[Extracted data entries]

----------

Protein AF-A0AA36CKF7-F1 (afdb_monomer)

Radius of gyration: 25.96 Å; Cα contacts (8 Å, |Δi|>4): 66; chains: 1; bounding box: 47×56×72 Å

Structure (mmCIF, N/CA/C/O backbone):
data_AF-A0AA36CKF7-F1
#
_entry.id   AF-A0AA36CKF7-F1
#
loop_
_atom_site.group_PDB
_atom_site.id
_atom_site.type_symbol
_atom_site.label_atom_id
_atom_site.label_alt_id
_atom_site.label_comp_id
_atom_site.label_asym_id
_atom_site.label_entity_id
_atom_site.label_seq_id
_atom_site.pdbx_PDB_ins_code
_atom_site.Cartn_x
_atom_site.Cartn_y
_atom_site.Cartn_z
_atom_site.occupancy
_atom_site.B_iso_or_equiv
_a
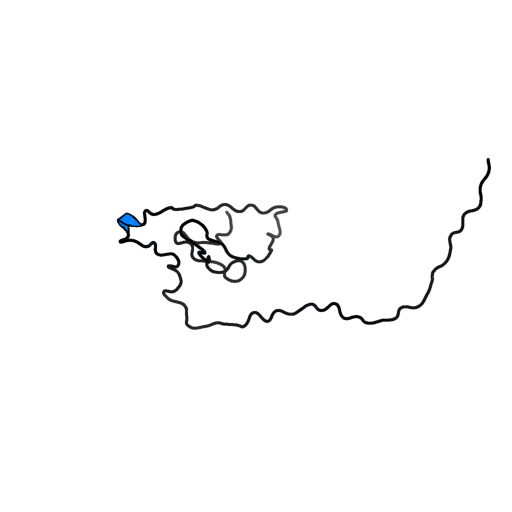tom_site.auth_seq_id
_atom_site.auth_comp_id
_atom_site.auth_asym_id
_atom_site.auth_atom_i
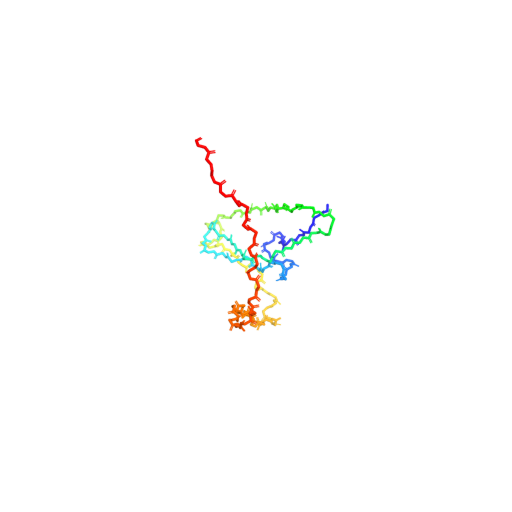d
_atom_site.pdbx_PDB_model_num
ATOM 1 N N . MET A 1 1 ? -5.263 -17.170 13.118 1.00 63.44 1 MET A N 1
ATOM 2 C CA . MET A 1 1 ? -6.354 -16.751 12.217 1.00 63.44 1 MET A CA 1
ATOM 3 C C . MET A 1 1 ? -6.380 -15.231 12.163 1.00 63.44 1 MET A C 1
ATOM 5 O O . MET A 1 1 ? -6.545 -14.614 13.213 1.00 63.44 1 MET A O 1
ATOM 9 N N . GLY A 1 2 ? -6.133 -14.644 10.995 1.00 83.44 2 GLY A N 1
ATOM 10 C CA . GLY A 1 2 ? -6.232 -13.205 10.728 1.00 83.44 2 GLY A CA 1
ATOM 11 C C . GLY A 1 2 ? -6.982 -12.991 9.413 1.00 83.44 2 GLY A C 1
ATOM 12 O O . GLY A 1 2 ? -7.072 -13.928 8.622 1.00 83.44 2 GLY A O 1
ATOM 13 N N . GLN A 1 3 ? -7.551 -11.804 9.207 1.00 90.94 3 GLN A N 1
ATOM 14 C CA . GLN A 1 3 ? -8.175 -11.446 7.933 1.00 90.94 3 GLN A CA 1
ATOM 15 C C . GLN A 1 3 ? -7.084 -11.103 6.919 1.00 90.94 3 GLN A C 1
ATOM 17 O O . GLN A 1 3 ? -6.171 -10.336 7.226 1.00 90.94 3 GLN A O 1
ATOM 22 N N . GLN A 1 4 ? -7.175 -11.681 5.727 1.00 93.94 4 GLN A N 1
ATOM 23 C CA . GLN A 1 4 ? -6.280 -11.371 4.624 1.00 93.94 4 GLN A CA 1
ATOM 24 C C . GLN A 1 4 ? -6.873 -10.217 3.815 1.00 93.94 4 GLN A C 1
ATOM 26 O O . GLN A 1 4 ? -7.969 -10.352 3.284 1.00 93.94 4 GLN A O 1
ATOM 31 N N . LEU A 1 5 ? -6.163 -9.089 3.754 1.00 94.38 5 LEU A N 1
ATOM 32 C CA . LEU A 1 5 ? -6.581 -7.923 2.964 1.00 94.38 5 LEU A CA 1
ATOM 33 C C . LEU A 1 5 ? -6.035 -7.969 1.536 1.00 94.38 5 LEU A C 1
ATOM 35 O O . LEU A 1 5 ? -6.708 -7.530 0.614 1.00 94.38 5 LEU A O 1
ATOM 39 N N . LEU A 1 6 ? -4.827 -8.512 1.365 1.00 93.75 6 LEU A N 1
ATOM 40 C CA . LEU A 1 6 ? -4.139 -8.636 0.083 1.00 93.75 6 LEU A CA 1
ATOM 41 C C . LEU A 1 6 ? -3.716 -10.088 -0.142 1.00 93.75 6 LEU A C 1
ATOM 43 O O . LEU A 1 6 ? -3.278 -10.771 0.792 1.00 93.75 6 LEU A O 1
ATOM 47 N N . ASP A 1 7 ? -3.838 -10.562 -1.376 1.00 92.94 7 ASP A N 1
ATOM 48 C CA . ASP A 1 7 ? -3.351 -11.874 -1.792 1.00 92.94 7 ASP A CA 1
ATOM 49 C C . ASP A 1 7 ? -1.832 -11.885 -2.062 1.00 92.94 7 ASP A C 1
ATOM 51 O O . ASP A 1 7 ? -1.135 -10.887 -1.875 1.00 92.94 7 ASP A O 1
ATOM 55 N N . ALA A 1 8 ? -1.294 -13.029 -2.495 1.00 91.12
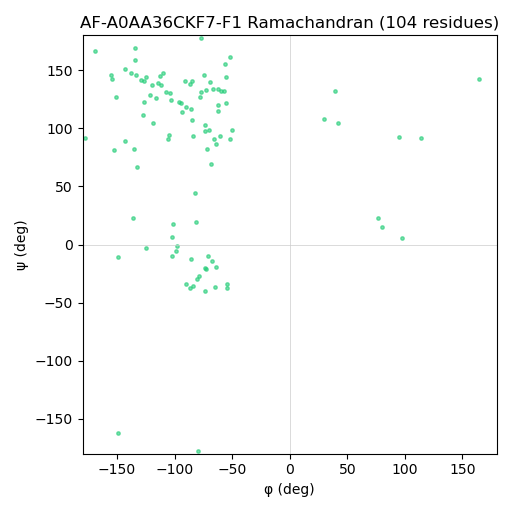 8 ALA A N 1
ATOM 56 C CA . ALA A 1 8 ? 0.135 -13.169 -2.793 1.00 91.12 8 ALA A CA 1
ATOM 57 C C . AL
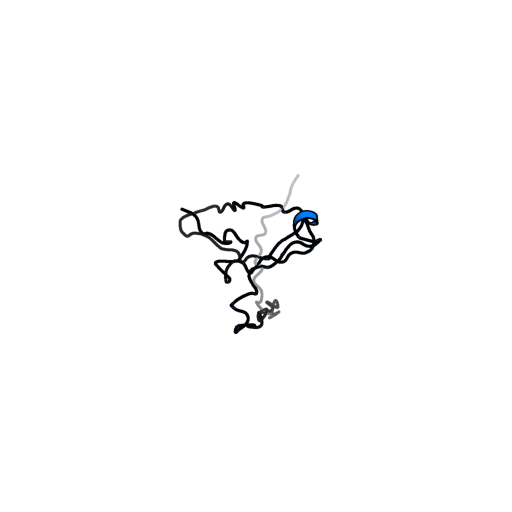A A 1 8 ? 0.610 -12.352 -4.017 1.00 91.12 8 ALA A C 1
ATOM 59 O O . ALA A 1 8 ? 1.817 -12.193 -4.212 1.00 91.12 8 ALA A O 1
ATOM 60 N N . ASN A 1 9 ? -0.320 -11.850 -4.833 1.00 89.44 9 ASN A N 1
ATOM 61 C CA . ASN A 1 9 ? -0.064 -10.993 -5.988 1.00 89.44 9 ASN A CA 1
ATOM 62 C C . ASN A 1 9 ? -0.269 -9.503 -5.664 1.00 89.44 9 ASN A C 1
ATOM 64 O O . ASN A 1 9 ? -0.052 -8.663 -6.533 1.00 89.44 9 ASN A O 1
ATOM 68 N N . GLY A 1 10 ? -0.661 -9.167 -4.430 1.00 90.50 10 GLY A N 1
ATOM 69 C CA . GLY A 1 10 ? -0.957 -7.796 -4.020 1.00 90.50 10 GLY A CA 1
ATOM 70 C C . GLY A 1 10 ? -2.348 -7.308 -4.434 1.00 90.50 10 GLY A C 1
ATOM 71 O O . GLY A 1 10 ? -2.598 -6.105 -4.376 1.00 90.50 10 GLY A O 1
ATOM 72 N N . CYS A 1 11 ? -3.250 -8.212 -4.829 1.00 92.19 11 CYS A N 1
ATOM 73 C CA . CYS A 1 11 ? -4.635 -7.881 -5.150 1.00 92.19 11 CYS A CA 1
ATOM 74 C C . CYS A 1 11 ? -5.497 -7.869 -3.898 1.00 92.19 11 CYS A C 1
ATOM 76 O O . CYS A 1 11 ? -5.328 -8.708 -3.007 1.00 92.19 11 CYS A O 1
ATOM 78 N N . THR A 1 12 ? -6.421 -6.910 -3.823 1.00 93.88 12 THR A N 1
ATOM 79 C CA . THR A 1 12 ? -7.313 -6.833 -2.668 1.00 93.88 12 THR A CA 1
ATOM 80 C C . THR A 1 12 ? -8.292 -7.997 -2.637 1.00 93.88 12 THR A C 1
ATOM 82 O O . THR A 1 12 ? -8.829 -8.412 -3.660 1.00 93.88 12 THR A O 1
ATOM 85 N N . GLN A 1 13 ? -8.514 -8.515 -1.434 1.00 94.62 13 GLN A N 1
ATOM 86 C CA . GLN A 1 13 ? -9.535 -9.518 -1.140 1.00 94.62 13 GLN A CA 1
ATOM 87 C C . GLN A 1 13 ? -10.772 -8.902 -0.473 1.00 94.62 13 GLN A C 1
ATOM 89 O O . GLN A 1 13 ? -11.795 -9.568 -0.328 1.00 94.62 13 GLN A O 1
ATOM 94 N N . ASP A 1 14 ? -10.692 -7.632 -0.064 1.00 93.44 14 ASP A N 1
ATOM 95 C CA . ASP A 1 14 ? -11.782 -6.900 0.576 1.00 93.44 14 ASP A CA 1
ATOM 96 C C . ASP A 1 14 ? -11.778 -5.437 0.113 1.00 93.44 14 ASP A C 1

----------

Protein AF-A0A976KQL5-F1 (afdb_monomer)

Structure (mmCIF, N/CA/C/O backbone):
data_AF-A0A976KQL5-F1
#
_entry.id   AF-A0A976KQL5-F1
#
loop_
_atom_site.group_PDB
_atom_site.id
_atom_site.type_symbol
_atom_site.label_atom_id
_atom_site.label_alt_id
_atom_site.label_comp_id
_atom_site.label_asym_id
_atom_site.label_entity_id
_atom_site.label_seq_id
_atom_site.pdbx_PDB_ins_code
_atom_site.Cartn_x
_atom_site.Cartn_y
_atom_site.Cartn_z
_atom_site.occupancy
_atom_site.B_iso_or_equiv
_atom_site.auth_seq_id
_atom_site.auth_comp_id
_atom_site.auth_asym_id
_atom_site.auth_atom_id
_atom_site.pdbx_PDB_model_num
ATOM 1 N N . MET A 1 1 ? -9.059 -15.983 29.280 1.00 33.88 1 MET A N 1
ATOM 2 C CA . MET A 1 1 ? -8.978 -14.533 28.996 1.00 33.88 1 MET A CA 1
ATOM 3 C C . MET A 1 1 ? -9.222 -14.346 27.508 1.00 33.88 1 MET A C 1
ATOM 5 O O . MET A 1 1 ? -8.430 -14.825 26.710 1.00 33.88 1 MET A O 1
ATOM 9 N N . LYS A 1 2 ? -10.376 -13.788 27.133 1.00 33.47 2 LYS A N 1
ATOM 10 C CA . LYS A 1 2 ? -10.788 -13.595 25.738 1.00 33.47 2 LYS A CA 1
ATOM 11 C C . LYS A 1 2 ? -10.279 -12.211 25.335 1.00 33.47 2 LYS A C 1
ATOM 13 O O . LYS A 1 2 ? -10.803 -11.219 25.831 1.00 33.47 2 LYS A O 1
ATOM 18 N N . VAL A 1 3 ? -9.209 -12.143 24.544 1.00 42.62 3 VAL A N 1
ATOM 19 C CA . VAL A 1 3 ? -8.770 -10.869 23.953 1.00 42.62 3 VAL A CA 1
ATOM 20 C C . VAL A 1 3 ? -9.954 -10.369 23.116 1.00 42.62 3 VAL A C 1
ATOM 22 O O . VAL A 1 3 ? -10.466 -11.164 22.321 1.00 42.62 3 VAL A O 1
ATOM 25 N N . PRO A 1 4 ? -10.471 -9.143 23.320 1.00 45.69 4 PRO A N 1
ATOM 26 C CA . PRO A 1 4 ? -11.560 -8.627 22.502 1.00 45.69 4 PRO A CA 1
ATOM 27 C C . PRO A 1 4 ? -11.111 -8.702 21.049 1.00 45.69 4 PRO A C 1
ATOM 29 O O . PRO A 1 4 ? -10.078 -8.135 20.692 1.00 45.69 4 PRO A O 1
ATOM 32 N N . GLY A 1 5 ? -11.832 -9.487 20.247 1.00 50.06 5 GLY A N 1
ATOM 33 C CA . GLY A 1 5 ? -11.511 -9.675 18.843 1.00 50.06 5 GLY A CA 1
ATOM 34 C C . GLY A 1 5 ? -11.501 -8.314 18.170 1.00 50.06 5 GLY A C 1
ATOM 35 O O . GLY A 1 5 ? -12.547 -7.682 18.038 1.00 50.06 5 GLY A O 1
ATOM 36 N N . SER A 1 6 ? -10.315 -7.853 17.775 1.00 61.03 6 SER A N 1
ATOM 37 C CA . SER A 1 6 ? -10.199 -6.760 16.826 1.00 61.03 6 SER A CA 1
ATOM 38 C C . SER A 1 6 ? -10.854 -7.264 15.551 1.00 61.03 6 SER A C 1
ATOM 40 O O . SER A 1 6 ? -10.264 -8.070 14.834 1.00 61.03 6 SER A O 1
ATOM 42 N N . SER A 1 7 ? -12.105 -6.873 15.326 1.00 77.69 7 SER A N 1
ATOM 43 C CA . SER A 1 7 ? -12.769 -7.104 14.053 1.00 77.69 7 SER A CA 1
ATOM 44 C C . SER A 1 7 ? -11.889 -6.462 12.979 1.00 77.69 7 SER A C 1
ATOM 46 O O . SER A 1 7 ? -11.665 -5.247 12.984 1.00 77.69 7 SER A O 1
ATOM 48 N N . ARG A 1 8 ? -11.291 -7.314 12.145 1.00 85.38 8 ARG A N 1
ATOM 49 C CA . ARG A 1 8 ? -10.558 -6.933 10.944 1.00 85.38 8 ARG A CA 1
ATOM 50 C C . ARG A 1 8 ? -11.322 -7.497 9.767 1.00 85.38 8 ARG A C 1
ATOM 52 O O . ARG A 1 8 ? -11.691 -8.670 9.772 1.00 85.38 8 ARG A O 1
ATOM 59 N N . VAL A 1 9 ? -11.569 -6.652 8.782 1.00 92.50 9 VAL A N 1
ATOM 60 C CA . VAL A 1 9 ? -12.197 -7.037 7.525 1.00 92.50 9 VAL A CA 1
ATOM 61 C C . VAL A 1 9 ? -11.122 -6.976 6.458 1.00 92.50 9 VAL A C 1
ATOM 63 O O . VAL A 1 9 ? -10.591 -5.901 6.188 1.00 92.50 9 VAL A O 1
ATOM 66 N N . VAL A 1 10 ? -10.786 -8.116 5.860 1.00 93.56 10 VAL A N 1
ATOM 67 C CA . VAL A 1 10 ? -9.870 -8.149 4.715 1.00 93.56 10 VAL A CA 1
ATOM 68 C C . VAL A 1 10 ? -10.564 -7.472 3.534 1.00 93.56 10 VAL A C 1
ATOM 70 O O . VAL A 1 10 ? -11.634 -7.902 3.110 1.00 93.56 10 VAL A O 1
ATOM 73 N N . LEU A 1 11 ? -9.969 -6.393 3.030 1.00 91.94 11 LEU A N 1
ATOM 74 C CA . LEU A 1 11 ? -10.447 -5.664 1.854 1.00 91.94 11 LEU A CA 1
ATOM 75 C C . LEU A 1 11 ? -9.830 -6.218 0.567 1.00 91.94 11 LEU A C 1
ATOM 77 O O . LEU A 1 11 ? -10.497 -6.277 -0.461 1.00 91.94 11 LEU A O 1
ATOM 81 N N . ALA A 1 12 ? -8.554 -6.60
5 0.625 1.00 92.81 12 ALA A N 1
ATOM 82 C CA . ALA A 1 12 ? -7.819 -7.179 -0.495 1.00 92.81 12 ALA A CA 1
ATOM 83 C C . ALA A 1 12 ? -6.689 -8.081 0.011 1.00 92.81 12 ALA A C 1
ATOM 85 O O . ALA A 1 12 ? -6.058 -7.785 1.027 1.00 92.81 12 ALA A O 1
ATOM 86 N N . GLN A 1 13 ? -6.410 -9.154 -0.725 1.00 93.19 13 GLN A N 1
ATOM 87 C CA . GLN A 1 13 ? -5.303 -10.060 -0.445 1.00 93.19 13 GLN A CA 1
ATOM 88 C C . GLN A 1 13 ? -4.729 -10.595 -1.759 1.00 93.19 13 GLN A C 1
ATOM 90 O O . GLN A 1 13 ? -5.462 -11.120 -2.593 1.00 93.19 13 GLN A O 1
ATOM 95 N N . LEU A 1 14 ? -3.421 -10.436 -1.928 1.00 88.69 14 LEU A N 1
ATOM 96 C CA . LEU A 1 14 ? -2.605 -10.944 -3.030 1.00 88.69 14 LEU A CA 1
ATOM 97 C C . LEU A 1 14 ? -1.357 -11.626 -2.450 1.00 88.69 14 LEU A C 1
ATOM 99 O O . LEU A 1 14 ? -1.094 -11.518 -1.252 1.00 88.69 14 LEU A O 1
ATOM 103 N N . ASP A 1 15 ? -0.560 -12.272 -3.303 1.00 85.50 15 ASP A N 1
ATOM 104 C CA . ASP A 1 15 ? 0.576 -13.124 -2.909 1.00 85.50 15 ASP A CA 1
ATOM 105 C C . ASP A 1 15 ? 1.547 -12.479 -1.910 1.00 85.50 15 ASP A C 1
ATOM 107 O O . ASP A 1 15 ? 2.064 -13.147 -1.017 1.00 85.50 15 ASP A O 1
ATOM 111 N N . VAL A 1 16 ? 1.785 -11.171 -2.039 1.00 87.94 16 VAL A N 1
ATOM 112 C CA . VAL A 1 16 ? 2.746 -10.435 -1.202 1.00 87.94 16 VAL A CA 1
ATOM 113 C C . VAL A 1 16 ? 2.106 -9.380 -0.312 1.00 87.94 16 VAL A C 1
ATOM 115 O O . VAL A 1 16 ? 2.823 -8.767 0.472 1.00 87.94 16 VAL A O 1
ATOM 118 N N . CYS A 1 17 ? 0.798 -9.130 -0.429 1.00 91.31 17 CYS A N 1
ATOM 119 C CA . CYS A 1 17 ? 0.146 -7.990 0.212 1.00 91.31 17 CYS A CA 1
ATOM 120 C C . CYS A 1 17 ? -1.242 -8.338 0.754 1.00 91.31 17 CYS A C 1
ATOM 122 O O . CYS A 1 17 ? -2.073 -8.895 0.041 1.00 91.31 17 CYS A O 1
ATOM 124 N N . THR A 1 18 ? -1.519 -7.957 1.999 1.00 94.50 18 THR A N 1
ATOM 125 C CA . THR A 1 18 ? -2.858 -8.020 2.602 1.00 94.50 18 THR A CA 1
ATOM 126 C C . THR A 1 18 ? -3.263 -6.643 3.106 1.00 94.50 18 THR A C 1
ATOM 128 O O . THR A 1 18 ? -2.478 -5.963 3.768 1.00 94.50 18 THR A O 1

----------

Try it:
Using the entries shown above, reproduce verbatim the lines from the line bearing "ATOM 36 N N" to the line bearing "ATOM 38 C C", inclusive.

Response area:
ATOM 36 N N . SER A 1 6 ? -10.315 -7.853 17.775 1.00 61.03 6 SER A N 1
ATOM 37 C CA . SER A 1 6 ? -10.199 -6.760 16.826 1.00 61.03 6 SER A CA 1
ATOM 38 C C . SER A 1 6 ? -10.854 -7.264 15.551 1.00 61.03 6 SER A C 1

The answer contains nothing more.